**What to do:** No pictures belong in the copy. Retype exactly, and only, the stretch of lines below from the one with "ATOM 13 O O" through the one with "ATOM 82 C C".

══ Provided entries

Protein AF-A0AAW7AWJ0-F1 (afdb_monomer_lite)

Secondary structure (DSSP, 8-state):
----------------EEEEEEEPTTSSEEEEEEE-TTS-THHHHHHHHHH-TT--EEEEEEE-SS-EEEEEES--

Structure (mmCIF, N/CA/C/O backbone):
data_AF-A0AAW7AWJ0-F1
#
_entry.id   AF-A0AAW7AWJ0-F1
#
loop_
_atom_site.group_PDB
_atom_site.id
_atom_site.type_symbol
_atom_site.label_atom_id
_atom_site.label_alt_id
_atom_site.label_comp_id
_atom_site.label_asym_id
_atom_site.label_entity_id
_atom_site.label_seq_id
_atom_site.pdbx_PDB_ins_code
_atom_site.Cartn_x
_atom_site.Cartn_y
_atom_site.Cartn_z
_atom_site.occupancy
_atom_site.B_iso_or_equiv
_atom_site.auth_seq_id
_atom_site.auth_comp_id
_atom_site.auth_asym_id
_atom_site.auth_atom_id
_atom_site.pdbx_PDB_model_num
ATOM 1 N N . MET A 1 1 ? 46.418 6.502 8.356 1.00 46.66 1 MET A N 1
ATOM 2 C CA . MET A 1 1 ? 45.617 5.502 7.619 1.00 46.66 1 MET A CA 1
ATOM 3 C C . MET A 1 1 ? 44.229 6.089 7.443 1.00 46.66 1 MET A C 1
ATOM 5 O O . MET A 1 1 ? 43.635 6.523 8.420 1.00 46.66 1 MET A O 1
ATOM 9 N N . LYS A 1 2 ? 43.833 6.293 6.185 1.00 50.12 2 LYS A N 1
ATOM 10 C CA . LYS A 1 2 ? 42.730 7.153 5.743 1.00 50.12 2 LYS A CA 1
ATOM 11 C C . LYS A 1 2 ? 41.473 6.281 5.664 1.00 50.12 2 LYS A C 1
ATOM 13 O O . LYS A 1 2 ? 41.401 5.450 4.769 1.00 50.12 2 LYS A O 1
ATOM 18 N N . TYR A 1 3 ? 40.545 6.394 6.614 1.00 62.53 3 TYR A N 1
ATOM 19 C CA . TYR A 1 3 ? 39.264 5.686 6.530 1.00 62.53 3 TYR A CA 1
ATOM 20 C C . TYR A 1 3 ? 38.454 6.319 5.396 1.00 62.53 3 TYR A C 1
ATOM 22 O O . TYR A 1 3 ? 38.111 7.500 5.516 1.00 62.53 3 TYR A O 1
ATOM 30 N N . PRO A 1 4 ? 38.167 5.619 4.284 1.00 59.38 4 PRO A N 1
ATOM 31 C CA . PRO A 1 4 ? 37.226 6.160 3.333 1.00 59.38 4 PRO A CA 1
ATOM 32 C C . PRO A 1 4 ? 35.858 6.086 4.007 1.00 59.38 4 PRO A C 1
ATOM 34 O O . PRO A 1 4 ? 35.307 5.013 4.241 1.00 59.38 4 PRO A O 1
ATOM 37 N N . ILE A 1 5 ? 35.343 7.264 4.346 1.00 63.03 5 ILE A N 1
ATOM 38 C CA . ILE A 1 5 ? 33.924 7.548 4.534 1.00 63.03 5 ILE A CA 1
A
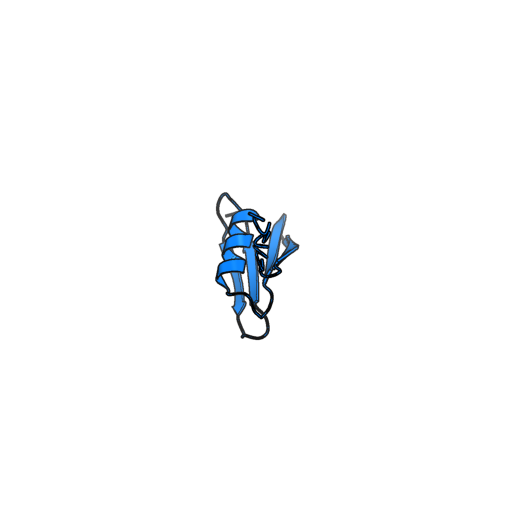TOM 39 C C . ILE A 1 5 ? 33.252 7.199 3.200 1.00 63.03 5 ILE A C 1
ATOM 41 O O . ILE A 1 5 ? 33.019 8.050 2.349 1.00 63.03 5 ILE A O 1
ATOM 45 N N . PHE A 1 6 ? 33.035 5.910 2.950 1.00 57.25 6 PHE A N 1
ATOM 46 C CA . PHE A 1 6 ? 32.184 5.448 1.869 1.00 57.25 6 PHE A CA 1
ATOM 47 C C . PHE A 1 6 ? 30.795 5.323 2.476 1.00 57.25 6 PHE A C 1
ATOM 49 O O . PHE A 1 6 ? 30.378 4.273 2.961 1.00 57.25 6 PHE A O 1
ATOM 56 N N . LEU A 1 7 ? 30.159 6.491 2.566 1.00 61.56 7 LEU A N 1
ATOM 57 C CA . LEU A 1 7 ? 28.775 6.695 2.951 1.00 61.56 7 LEU A CA 1
ATOM 58 C C . LEU A 1 7 ? 27.916 5.825 2.027 1.00 61.56 7 LEU A C 1
ATOM 60 O O . LEU A 1 7 ? 27.643 6.188 0.884 1.00 61.56 7 LEU A O 1
ATOM 64 N N . LEU A 1 8 ? 27.582 4.629 2.509 1.00 63.41 8 LEU A N 1
ATOM 65 C CA . LEU A 1 8 ? 26.760 3.653 1.816 1.00 63.41 8 LEU A CA 1
ATOM 66 C C . LEU A 1 8 ? 25.346 4.236 1.743 1.00 63.41 8 LEU A C 1
ATOM 68 O O . LEU A 1 8 ? 24.556 4.145 2.681 1.00 63.41 8 LEU A O 1
ATOM 72 N N . ILE A 1 9 ? 25.074 4.929 0.643 1.00 64.19 9 ILE A N 1
ATOM 73 C CA . ILE A 1 9 ? 23.759 5.443 0.289 1.00 64.19 9 ILE A CA 1
ATOM 74 C C . ILE A 1 9 ? 22.845 4.224 0.119 1.00 64.19 9 ILE A C 1
ATOM 76 O O . ILE A 1 9 ? 22.779 3.612 -0.945 1.00 64.19 9 ILE A O 1
ATOM 80 N N . CYS A 1 10 ? 22.146 3.848 1.191 1.00 56.66 10 CYS A N 1
ATOM 81 C CA . CYS A 1 10 ? 20.952 3.017 1.115 1.00 56.66 10 CYS A CA 1
ATOM 82 C C . CYS A 1 10 ? 19.854 3.859 0.462 1.00 56.66 10 CYS A C 1
ATOM 84 O O . CYS A 1 10 ? 18.996 4.431 1.135 1.00 56.66 10 CYS A O 1
ATOM 86 N N . LEU A 1 11 ? 19.910 3.963 -0.867 1.00 55.09 11 LEU A N 1
ATOM 87 C CA . LEU A 1 11 ? 18.792 4.426 -1.671 1.00 55.09 11 LEU A CA 1
ATOM 88 C C . LEU A 1 11 ? 17.708 3.345 -1.552 1.00 55.09 11 LEU A C 1
ATOM 90 O O . LEU A 1 11 ? 17.674 2.379 -2.312 1.00 55.09 11 LEU A O 1
ATOM 94 N N . PHE A 1 12 ? 16.849 3.465 -0.539 1.00 54.91 12 PHE A N 1
ATOM 95 C CA . PHE A 1 12 ? 15.580 2.755 -0.523 1.00 54.91 12 PHE A CA 1
ATOM 96 C C . PHE A 1 12 ? 14.796 3.260 -1.730 1.00 54.91 12 PHE A C 1
ATOM 98 O O . PHE A 1 12 ? 14.184 4.325 -1.687 1.00 54.91 12 PHE A O 1
ATOM 105 N N . VAL A 1 13 ? 14.848 2.507 -2.829 1.00 54.09 13 VAL A N 1
ATOM 106 C CA . VAL A 1 13 ? 13.914 2.649 -3.943 1.00 54.09 13 VAL A CA 1
ATOM 107 C C . VAL A 1 13 ? 12.560 2.185 -3.416 1.00 54.09 13 VAL A C 1
ATOM 109 O O . VAL A 1 13 ? 12.141 1.044 -3.604 1.00 54.09 13 VAL A O 1
ATOM 112 N N . SER A 1 14 ? 11.894 3.054 -2.662 1.00 59.16 14 SER A N 1
ATOM 113 C CA . SER A 1 14 ? 10.481 2.908 -2.372 1.00 59.16 14 SER A CA 1
ATOM 114 C C . SER A 1 14 ? 9.760 3.041 -3.708 1.00 59.16 14 SER A C 1
ATOM 116 O O . SER A 1 14 ? 9.798 4.086 -4.356 1.00 59.16 14 SER A O 1
ATOM 118 N N . GLY A 1 15 ? 9.144 1.947 -4.163 1.00 63.12 15 GLY A N 1
ATOM 119 C CA . GLY A 1 15 ? 8.246 1.999 -5.310 1.00 63.12 15 GLY A CA 1
ATOM 120 C C . GLY A 1 15 ? 7.239 3.121 -5.075 1.00 63.12 15 GLY A C 1
ATOM 121 O O . GLY A 1 15 ? 6.584 3.152 -4.031 1.00 63.12 15 GLY A O 1
ATOM 122 N N . CYS A 1 16 ? 7.172 4.080 -6.000 1.00 75.94 16 CYS A N 1
ATOM 123 C CA . CYS A 1 16 ? 6.247 5.193 -5.868 1.00 75.94 16 CYS A CA 1
ATOM 124 C C . CYS A 1 16 ? 4.825 4.617 -5.849 1.00 75.94 16 CYS A C 1
ATOM 126 O O . CYS A 1 16 ? 4.432 3.872 -6.751 1.00 75.94 16 CYS A O 1
ATOM 128 N N . THR A 1 17 ? 4.094 4.902 -4.775 1.00 85.56 17 THR A N 1
ATOM 129 C CA . THR A 1 17 ? 2.674 4.581 -4.654 1.00 85.56 17 THR A CA 1
ATOM 130 C C . THR A 1 17 ? 1.926 5.860 -4.370 1.00 85.56 17 THR A C 1
ATOM 132 O O . THR A 1 17 ? 2.397 6.713 -3.617 1.00 85.56 17 THR A O 1
ATOM 135 N N . THR A 1 18 ? 0.763 5.993 -4.982 1.00 88.50 18 THR A N 1
ATOM 136 C CA . THR A 1 18 ? -0.131 7.128 -4.790 1.00 88.50 18 THR A CA 1
ATOM 137 C C . THR A 1 18 ? -1.467 6.604 -4.310 1.00 88.50 18 THR A C 1
ATOM 139 O O . THR A 1 18 ? -2.005 5.666 -4.890 1.00 88.50 18 THR A O 1
ATOM 142 N N . ALA A 1 19 ? -1.995 7.215 -3.256 1.00 91.31 19 ALA A N 1
ATOM 143 C CA . ALA A 1 19 ? -3.344 6.970 -2.780 1.00 91.31 19 ALA A CA 1
ATOM 144 C C . ALA A 1 19 ? -4.214 8.179 -3.136 1.00 91.31 19 ALA A C 1
ATOM 146 O O . ALA A 1 19 ? -3.772 9.324 -3.029 1.00 91.31 19 ALA A O 1
ATOM 147 N N . SER A 1 20 ? -5.429 7.929 -3.598 1.00 92.50 20 SER A N 1
ATOM 148 C CA . SER A 1 20 ? -6.434 8.940 -3.904 1.00 92.50 20 SER A CA 1
ATOM 149 C C . SER A 1 20 ? -7.753 8.528 -3.284 1.00 92.50 20 SER A C 1
ATOM 151 O O . SER A 1 20 ? -8.169 7.380 -3.398 1.00 92.50 20 SER A O 1
ATOM 153 N N . THR A 1 21 ? -8.409 9.467 -2.622 1.00 92.88 21 THR A N 1
ATOM 154 C CA . THR A 1 21 ? -9.685 9.222 -1.958 1.00 92.88 21 THR A CA 1
ATOM 155 C C . THR A 1 21 ? -10.816 9.734 -2.841 1.00 92.88 21 THR A C 1
ATOM 157 O O . THR A 1 21 ? -10.781 10.879 -3.291 1.00 92.88 21 THR A O 1
ATOM 160 N N . ILE A 1 22 ? -11.817 8.893 -3.087 1.00 92.44 22 ILE A N 1
ATOM 161 C CA . ILE A 1 22 ? -13.016 9.230 -3.861 1.00 92.44 22 ILE A CA 1
ATOM 162 C C . ILE A 1 22 ? -14.259 9.055 -2.982 1.00 92.44 22 ILE A C 1
ATOM 164 O O . ILE A 1 22 ? -14.375 8.042 -2.290 1.00 92.44 22 ILE A O 1
ATOM 168 N N . PRO A 1 23 ? -15.209 10.007 -3.001 1.00 89.75 23 PRO A N 1
ATOM 169 C CA . PRO A 1 23 ? -16.446 9.878 -2.244 1.00 89.75 23 PRO A CA 1
ATOM 170 C C . PRO A 1 23 ? -17.276 8.699 -2.756 1.00 89.75 23 PRO A C 1
ATOM 172 O O . PRO A 1 23 ? -17.460 8.515 -3.961 1.00 89.75 23 PRO A O 1
ATOM 175 N N . LYS A 1 24 ? -17.800 7.912 -1.820 1.00 87.44 24 LYS A N 1
ATOM 176 C CA . LYS A 1 24 ? -18.645 6.752 -2.099 1.00 87.44 24 LYS A CA 1
ATOM 177 C C . LYS A 1 24 ? -20.127 7.163 -2.120 1.00 87.44 24 LYS A C 1
ATOM 179 O O . LYS A 1 24 ? -20.569 7.908 -1.239 1.00 87.44 24 LYS A O 1
ATOM 184 N N . PRO A 1 25 ? -20.930 6.678 -3.087 1.00 80.00 25 PRO A N 1
ATOM 185 C CA . PRO A 1 25 ? -22.375 6.883 -3.061 1.00 80.00 25 PRO A CA 1
ATOM 186 C C . PRO A 1 25 ? -22.980 6.136 -1.862 1.00 80.00 25 PRO A C 1
ATOM 188 O O . PRO A 1 25 ? -22.830 4.924 -1.741 1.00 80.00 25 PRO A O 1
ATOM 191 N N . GLY A 1 26 ? -23.646 6.869 -0.966 1.00 79.12 26 GLY A N 1
ATOM 192 C CA . GLY A 1 26 ? -24.174 6.337 0.301 1.00 79.12 26 GLY A CA 1
ATOM 193 C C . GLY A 1 26 ? -23.364 6.715 1.547 1.00 79.12 26 GLY A C 1
ATOM 194 O O . GLY A 1 26 ? -23.752 6.337 2.647 1.00 79.12 26 GLY A O 1
ATOM 195 N N . GLY A 1 27 ? -22.290 7.495 1.389 1.00 83.12 27 GLY A N 1
ATOM 196 C CA . GLY A 1 27 ? -21.427 7.928 2.489 1.00 83.12 27 GLY A CA 1
ATOM 197 C C . GLY A 1 27 ? -20.137 7.112 2.581 1.00 83.12 27 GLY A C 1
ATOM 198 O O . GLY A 1 27 ? -20.013 6.037 1.993 1.00 83.12 27 GLY A O 1
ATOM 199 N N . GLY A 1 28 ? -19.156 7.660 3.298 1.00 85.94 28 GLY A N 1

════

**Completed exercise:**
ATOM 13 O O . LYS A 1 2 ? 41.401 5.450 4.769 1.00 50.12 2 LYS A O 1
ATOM 18 N N . TYR A 1 3 ? 40.545 6.394 6.614 1.00 62.53 3 TYR A N 1
ATOM 19 C CA . TYR A 1 3 ? 39.264 5.686 6.530 1.00 62.53 3 TYR A CA 1
ATOM 20 C C . TYR A 1 3 ? 38.454 6.319 5.396 1.00 62.53 3 TYR A C 1
ATOM 22 O O . TYR A 1 3 ? 38.111 7.500 5.516 1.00 62.53 3 TYR A O 1
ATOM 30 N N . PRO A 1 4 ? 38.167 5.619 4.284 1.00 59.38 4 PRO A N 1
ATOM 31 C CA . PRO A 1 4 ? 37.226 6.160 3.333 1.00 59.38 4 PRO A CA 1
ATOM 32 C C . PRO A 1 4 ? 35.858 6.086 4.007 1.00 59.38 4 PRO A C 1
ATOM 34 O O . PRO A 1 4 ? 35.307 5.013 4.241 1.00 59.38 4 PRO A O 1
ATOM 37 N N . ILE A 1 5 ? 35.343 7.264 4.346 1.00 63.03 5 ILE A N 1
ATOM 38 C CA . ILE A 1 5 ? 33.924 7.548 4.534 1.00 63.03 5 ILE A CA 1
A
TOM 39 C C . ILE A 1 5 ? 33.252 7.199 3.200 1.00 63.03 5 ILE A C 1
ATOM 41 O O . ILE A 1 5 ? 33.019 8.050 2.349 1.00 63.03 5 ILE A O 1
ATOM 45 N N . PHE A 1 6 ? 33.035 5.910 2.950 1.00 57.25 6 PHE A N 1
ATOM 46 C CA . PHE A 1 6 ? 32.184 5.448 1.869 1.00 57.25 6 PHE A CA 1
ATOM 47 C C . PHE A 1 6 ? 30.795 5.323 2.476 1.00 57.25 6 PHE A C 1
ATOM 49 O O . PHE A 1 6 ? 30.378 4.273 2.961 1.00 57.25 6 PHE A O 1
ATOM 56 N N . LEU A 1 7 ? 30.159 6.491 2.566 1.00 61.56 7 LEU A N 1
ATOM 57 C CA . LEU A 1 7 ? 28.775 6.695 2.951 1.00 61.56 7 LEU A CA 1
ATOM 58 C C . LEU A 1 7 ? 27.916 5.825 2.027 1.00 61.56 7 LEU A C 1
ATOM 60 O O . LEU A 1 7 ? 27.643 6.188 0.884 1.00 61.56 7 LEU A O 1
ATOM 64 N N . LEU A 1 8 ? 27.582 4.629 2.509 1.00 63.41 8 LEU A N 1
ATOM 65 C CA . LEU A 1 8 ? 26.760 3.653 1.816 1.00 63.41 8 LEU A CA 1
ATOM 66 C C . LEU A 1 8 ? 25.346 4.236 1.743 1.00 63.41 8 LEU A C 1
ATOM 68 O O . LEU A 1 8 ? 24.556 4.145 2.681 1.00 63.41 8 LEU A O 1
ATOM 72 N N . ILE A 1 9 ? 25.074 4.929 0.643 1.00 64.19 9 ILE A N 1
ATOM 73 C CA . ILE A 1 9 ? 23.759 5.443 0.289 1.00 64.19 9 ILE A CA 1
ATOM 74 C C . ILE A 1 9 ? 22.845 4.224 0.119 1.00 64.19 9 ILE A C 1
ATOM 76 O O . ILE A 1 9 ? 22.779 3.612 -0.945 1.00 64.19 9 ILE A O 1
ATOM 80 N N . CYS A 1 10 ? 22.146 3.848 1.191 1.00 56.66 10 CYS A N 1
ATOM 81 C CA . CYS A 1 10 ? 20.952 3.017 1.115 1.00 56.66 10 CYS A CA 1
ATOM 82 C C . CYS A 1 10 ? 19.854 3.859 0.462 1.00 56.66 10 CYS A C 1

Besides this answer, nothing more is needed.